■ What is required ■
Using the data beneath this instruction, retype only the lines from the one that contains "ATOM 119 N N" down to the one that contains "ATOM 170 C C", both included, exactly as they appear.
•••••
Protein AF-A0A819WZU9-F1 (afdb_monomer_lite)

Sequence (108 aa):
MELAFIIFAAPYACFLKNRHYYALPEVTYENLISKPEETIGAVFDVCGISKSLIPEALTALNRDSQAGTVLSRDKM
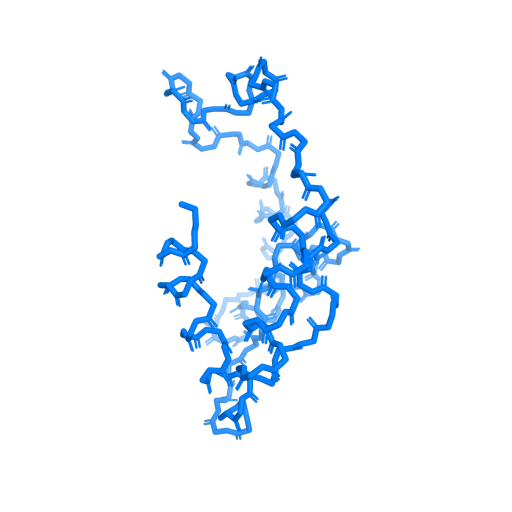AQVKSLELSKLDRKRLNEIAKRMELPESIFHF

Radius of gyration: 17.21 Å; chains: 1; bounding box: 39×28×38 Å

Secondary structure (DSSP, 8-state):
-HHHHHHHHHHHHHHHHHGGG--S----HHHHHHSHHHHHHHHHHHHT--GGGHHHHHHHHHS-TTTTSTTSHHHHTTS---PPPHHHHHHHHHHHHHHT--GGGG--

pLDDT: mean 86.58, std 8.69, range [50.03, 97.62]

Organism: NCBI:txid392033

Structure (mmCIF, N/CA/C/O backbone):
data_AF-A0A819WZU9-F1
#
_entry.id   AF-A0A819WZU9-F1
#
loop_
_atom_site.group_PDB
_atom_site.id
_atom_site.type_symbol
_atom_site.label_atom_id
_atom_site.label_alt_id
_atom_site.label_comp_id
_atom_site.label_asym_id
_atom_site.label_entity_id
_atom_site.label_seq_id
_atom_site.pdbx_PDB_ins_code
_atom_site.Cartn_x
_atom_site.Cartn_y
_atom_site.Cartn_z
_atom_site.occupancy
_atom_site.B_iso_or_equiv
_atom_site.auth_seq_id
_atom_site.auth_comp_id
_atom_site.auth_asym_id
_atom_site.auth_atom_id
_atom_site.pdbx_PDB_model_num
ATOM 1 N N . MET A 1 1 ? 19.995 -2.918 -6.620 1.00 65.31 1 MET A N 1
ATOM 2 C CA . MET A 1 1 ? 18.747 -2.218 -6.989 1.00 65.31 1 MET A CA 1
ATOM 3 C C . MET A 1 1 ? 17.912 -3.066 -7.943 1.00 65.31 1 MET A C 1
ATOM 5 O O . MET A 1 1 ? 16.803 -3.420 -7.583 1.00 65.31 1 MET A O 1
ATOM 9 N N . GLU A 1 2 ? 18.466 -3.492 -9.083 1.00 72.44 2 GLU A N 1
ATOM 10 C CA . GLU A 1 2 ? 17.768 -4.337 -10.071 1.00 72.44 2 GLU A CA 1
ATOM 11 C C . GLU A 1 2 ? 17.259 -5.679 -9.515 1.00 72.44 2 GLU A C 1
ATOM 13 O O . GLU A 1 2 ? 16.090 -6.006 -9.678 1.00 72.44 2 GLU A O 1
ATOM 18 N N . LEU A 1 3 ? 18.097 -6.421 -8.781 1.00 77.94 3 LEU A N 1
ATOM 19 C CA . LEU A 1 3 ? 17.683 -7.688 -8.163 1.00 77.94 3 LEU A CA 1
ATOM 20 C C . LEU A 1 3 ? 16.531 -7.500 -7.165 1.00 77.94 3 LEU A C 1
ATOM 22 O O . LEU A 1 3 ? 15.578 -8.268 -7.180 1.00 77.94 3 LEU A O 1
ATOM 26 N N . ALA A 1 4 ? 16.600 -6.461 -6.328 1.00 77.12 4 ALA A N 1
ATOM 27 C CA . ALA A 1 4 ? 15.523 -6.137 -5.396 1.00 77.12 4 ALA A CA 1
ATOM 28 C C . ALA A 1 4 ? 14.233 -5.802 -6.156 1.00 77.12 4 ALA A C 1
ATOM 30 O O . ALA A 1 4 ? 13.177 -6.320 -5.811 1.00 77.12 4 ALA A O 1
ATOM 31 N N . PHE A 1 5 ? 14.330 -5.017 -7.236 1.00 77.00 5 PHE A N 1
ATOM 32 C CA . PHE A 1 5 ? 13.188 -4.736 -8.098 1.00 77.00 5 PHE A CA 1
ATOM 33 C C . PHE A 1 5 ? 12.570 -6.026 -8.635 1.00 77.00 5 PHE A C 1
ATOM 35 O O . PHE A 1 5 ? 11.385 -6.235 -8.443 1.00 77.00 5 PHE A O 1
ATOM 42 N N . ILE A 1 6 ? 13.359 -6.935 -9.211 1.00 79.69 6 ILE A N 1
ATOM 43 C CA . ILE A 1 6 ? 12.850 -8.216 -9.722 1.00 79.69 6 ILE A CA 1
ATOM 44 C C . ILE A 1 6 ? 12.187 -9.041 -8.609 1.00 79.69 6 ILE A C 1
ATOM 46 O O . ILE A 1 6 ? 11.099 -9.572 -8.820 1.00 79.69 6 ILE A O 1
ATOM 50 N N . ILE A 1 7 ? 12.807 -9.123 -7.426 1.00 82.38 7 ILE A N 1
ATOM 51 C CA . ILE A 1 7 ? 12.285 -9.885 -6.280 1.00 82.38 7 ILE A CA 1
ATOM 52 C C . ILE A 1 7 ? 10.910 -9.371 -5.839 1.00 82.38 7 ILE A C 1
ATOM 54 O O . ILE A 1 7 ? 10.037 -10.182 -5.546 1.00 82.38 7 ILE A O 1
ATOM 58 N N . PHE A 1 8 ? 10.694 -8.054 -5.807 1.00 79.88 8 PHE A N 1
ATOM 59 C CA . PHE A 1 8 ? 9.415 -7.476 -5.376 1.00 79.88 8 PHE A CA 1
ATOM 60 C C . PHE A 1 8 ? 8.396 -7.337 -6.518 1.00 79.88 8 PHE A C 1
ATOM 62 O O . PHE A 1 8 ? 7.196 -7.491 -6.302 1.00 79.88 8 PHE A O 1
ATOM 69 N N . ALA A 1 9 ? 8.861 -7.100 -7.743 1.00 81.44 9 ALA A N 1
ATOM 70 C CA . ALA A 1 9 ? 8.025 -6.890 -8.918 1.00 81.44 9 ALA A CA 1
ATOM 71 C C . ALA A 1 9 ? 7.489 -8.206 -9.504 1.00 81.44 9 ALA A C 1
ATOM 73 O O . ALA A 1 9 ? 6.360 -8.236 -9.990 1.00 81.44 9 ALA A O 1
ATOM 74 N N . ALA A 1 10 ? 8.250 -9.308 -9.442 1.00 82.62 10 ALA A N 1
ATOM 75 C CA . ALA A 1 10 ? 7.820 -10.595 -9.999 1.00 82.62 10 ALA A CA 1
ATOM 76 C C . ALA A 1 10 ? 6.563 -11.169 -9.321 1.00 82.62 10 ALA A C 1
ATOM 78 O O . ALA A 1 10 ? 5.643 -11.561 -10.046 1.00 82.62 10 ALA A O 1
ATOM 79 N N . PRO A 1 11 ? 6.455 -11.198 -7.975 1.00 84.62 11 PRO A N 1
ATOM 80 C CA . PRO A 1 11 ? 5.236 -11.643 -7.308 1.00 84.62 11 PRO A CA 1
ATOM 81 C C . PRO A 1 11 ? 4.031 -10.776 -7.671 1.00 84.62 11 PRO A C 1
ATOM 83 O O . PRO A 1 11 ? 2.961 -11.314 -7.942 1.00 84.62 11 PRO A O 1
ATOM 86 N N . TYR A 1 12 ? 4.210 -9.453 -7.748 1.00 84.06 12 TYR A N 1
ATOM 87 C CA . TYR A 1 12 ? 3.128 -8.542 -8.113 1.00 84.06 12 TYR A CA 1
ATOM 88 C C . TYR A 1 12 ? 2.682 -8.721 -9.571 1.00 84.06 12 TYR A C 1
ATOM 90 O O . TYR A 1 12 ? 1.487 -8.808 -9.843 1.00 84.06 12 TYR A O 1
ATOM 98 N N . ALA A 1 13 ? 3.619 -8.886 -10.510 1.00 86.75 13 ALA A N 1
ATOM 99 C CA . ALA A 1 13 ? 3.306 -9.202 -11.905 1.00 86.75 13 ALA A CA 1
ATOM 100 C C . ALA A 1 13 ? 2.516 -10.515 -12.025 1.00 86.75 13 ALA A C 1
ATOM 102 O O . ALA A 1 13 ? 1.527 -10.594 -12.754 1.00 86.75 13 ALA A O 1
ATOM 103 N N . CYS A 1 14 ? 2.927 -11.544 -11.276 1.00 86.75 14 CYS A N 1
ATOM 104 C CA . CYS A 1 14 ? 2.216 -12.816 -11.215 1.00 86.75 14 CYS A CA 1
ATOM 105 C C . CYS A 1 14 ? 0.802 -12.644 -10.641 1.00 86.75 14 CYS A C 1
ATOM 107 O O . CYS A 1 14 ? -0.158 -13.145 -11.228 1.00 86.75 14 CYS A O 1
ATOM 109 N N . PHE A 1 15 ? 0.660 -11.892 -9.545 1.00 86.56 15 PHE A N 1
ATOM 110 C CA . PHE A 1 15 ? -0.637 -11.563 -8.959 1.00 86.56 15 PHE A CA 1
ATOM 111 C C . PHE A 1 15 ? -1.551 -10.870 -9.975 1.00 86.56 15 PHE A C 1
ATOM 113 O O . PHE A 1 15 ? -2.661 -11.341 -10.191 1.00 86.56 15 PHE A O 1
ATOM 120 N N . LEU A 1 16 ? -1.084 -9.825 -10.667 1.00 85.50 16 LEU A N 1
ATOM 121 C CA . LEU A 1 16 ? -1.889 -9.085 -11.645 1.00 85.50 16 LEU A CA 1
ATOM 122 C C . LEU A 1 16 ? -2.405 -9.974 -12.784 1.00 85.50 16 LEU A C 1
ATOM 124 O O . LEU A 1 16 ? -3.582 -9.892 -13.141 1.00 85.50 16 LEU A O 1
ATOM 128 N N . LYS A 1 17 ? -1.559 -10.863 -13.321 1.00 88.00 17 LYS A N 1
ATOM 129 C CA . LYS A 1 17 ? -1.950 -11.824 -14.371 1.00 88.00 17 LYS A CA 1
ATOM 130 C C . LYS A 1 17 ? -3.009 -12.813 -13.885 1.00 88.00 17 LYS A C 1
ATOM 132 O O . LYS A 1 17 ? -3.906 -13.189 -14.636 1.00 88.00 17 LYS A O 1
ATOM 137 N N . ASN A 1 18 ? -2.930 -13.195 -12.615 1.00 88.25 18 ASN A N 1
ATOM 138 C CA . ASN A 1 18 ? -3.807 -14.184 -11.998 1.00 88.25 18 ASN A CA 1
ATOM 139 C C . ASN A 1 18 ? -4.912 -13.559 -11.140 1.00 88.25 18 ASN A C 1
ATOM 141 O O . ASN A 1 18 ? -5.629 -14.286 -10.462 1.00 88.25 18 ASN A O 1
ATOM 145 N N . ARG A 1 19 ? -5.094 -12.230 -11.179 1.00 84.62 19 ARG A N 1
•••••
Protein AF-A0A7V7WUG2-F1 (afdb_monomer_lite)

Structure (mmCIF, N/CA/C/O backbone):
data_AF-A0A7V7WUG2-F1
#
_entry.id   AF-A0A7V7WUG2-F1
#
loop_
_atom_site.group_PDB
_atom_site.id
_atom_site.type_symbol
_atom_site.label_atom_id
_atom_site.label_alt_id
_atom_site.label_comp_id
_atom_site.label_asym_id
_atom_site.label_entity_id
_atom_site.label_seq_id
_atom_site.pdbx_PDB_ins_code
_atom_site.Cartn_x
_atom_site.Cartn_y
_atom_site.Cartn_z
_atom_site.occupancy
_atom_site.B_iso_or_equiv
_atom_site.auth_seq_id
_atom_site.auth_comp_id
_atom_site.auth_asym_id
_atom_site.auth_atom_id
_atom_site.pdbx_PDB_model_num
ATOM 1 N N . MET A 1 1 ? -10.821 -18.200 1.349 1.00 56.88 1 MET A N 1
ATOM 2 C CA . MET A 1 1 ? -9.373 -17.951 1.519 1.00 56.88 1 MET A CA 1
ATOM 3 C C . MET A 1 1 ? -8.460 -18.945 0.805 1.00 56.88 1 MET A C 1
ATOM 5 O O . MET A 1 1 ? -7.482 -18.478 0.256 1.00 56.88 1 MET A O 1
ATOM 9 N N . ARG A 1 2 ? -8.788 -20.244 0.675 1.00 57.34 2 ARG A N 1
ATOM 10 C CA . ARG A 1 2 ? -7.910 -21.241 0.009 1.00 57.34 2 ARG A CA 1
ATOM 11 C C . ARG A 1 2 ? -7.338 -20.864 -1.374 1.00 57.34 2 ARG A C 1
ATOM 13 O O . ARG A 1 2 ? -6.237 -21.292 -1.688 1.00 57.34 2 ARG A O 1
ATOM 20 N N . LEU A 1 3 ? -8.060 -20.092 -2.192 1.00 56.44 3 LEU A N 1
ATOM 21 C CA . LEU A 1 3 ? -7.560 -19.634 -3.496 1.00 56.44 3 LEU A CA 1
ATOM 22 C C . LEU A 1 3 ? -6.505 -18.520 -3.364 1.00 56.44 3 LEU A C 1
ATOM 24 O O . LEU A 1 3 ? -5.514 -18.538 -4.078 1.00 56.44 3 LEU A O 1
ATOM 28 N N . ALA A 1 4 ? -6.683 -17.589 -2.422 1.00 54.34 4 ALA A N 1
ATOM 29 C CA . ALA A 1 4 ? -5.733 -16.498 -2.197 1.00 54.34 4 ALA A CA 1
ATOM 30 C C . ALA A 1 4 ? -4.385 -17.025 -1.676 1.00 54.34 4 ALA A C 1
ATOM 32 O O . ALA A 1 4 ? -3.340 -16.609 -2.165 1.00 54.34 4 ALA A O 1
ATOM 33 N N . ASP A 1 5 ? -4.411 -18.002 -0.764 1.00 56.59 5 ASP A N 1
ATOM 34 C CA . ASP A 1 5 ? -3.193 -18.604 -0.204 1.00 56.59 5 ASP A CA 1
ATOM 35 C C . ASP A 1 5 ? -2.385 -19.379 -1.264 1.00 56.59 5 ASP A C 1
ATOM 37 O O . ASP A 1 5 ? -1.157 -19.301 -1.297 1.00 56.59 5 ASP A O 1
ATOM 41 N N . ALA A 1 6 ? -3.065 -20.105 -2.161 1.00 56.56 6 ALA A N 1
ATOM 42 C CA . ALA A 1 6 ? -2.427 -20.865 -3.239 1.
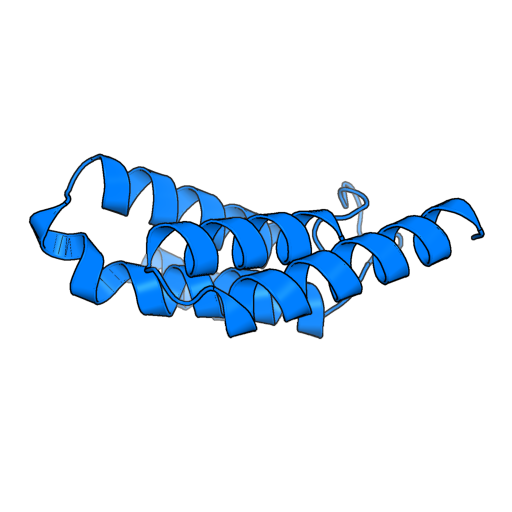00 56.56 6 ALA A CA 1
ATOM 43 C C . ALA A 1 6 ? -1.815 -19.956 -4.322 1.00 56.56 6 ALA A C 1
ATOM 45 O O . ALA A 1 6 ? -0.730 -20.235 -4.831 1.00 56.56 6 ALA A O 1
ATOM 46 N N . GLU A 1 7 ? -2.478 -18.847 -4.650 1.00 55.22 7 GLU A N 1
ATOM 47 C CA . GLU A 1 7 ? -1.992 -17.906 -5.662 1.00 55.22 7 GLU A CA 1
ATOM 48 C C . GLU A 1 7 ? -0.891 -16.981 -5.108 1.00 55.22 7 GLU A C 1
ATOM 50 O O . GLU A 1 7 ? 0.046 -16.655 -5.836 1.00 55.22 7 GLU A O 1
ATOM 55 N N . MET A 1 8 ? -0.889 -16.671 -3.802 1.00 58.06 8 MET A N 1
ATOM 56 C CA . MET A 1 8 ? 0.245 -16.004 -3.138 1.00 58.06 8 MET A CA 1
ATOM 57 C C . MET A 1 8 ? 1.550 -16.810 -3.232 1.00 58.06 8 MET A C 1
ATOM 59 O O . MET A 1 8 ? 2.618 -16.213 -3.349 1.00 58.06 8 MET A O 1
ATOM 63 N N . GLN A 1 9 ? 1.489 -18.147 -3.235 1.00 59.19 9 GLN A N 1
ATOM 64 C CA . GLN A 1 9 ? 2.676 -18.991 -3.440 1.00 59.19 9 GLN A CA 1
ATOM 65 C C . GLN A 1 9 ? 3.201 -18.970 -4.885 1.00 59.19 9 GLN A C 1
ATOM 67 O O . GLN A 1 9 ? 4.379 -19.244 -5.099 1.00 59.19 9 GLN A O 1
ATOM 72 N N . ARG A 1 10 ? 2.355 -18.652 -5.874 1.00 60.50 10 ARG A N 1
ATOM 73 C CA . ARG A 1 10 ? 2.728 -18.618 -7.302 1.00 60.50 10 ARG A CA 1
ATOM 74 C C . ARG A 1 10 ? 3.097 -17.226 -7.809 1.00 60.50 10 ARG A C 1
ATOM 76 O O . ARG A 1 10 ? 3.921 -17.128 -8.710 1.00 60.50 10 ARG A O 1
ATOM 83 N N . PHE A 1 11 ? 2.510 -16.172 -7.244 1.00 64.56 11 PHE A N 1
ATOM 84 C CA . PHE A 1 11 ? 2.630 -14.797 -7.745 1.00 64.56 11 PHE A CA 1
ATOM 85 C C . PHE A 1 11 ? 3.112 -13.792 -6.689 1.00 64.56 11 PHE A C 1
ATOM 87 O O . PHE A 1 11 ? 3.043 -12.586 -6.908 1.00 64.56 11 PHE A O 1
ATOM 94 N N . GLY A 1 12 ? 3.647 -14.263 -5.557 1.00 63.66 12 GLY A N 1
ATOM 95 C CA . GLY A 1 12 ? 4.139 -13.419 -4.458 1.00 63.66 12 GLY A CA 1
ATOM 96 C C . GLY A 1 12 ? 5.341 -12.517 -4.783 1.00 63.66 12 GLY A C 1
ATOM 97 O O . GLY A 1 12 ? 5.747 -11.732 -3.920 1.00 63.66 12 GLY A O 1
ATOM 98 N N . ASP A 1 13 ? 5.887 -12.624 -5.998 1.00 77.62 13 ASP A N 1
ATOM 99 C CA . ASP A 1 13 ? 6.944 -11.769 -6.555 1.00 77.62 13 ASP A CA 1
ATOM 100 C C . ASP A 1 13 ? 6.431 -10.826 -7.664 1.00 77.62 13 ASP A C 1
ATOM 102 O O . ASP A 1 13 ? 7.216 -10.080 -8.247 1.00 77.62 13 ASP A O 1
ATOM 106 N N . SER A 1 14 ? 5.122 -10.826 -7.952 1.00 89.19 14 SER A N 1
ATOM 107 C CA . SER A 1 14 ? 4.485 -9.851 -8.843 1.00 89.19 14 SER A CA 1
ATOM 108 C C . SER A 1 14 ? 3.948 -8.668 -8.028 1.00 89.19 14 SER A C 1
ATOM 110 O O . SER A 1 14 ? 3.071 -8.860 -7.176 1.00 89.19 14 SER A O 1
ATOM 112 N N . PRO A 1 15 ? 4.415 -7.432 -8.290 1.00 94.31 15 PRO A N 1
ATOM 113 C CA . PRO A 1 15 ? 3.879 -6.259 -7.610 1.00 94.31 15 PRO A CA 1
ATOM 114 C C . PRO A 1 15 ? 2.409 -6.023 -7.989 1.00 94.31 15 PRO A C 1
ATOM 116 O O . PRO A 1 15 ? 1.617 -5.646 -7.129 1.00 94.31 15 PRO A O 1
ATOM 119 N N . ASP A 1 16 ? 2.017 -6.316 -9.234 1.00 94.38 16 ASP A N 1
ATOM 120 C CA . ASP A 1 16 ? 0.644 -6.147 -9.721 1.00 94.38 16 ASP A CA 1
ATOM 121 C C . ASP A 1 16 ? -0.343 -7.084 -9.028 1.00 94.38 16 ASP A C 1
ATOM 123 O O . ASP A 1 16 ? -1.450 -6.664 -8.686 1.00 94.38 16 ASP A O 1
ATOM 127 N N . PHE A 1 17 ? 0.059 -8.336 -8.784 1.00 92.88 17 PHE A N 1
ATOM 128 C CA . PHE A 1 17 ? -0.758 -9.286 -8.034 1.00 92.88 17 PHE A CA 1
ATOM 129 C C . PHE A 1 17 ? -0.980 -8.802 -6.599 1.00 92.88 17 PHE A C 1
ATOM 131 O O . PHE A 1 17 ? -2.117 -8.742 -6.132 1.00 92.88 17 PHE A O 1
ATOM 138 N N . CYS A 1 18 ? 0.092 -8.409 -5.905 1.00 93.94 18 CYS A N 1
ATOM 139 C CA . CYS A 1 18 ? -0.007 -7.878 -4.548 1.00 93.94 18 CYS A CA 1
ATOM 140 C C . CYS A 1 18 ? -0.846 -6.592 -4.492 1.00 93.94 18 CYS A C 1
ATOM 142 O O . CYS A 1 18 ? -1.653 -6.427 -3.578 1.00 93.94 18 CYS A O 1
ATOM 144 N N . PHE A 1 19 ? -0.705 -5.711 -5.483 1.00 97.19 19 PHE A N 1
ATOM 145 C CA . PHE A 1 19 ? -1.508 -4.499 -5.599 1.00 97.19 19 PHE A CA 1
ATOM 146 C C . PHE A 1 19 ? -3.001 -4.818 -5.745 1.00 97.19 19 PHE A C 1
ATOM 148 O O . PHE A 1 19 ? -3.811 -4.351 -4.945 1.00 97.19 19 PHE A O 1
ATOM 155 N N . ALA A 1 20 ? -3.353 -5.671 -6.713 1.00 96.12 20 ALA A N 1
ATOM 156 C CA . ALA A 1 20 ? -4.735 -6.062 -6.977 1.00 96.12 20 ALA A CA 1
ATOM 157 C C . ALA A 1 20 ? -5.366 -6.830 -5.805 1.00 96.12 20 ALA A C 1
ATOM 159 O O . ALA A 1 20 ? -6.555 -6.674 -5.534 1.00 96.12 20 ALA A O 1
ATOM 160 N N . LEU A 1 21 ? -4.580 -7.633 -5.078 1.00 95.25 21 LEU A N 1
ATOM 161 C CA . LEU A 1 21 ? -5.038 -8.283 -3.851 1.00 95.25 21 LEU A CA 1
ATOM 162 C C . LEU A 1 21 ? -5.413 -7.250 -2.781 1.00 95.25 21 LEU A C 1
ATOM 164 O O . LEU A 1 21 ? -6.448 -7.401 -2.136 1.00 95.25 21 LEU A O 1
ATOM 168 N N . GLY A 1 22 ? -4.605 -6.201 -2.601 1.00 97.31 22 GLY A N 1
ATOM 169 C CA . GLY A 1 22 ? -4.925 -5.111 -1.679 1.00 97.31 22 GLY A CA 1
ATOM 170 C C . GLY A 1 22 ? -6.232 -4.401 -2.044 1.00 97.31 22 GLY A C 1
•••••
■ Written solution ■
ATOM 119 N N . ASP A 1 16 ? 2.017 -6.316 -9.234 1.00 94.38 16 ASP A N 1
ATOM 120 C CA . ASP A 1 16 ? 0.644 -6.147 -9.721 1.00 94.38 16 ASP A CA 1
ATOM 121 C C . ASP A 1 16 ? -0.343 -7.084 -9.028 1.00 94.38 16 ASP A C 1
ATOM 123 O O . ASP A 1 16 ? -1.450 -6.664 -8.686 1.00 94.38 16 ASP A O 1
ATOM 127 N N . PHE A 1 17 ? 0.059 -8.336 -8.784 1.00 92.88 17 PHE A N 1
ATOM 128 C CA . PHE A 1 17 ? -0.758 -9.286 -8.034 1.00 92.88 17 PHE A CA 1
ATOM 129 C C . PHE A 1 17 ? -0.980 -8.802 -6.599 1.00 92.88 17 PHE A C 1
ATOM 131 O O . PHE A 1 17 ? -2.117 -8.742 -6.132 1.00 92.88 17 PHE A O 1
ATOM 138 N N . CYS A 1 18 ? 0.092 -8.409 -5.905 1.00 93.94 18 CYS A N 1
ATOM 139 C CA . CYS A 1 18 ? -0.007 -7.878 -4.548 1.00 93.94 18 CYS A CA 1
ATOM 140 C C . CYS A 1 18 ? -0.846 -6.592 -4.492 1.00 93.94 18 CYS A C 1
ATOM 142 O O . CYS A 1 18 ? -1.653 -6.427 -3.578 1.00 93.94 18 CYS A O 1
ATOM 144 N N . PHE A 1 19 ? -0.705 -5.711 -5.483 1.00 97.19 19 PHE A N 1
ATOM 145 C CA . PHE A 1 19 ? -1.508 -4.499 -5.599 1.00 97.19 19 PHE A CA 1
ATOM 146 C C . PHE A 1 19 ? -3.001 -4.818 -5.745 1.00 97.19 19 PHE A C 1
ATOM 148 O O . PHE A 1 19 ? -3.811 -4.351 -4.945 1.00 97.19 19 PHE A O 1
ATOM 155 N N . ALA A 1 20 ? -3.353 -5.671 -6.713 1.00 96.12 20 ALA A N 1
ATOM 156 C CA . ALA A 1 20 ? -4.735 -6.062 -6.977 1.00 96.12 20 ALA A CA 1
ATOM 157 C C . ALA A 1 20 ? -5.366 -6.830 -5.805 1.00 96.12 20 ALA A C 1
ATOM 159 O O . ALA A 1 20 ? -6.555 -6.674 -5.534 1.00 96.12 20 ALA A O 1
ATOM 160 N N . LEU A 1 21 ? -4.580 -7.633 -5.078 1.00 95.25 21 LEU A N 1
ATOM 161 C CA . LEU A 1 21 ? -5.038 -8.283 -3.851 1.00 95.25 21 LEU A CA 1
ATOM 162 C C . LEU A 1 21 ? -5.413 -7.250 -2.781 1.00 95.25 21 LEU A C 1
ATOM 164 O O . LEU A 1 21 ? -6.448 -7.401 -2.136 1.00 95.25 21 LEU A O 1
ATOM 168 N N . GLY A 1 22 ? -4.605 -6.201 -2.601 1.00 97.31 22 GLY A N 1
ATOM 169 C CA . GLY A 1 22 ? -4.925 -5.111 -1.679 1.00 97.31 22 GLY A CA 1
ATOM 170 C C . GLY A 1 22 ? -6.232 -4.401 -2.044 1.00 97.31 22 GLY A C 1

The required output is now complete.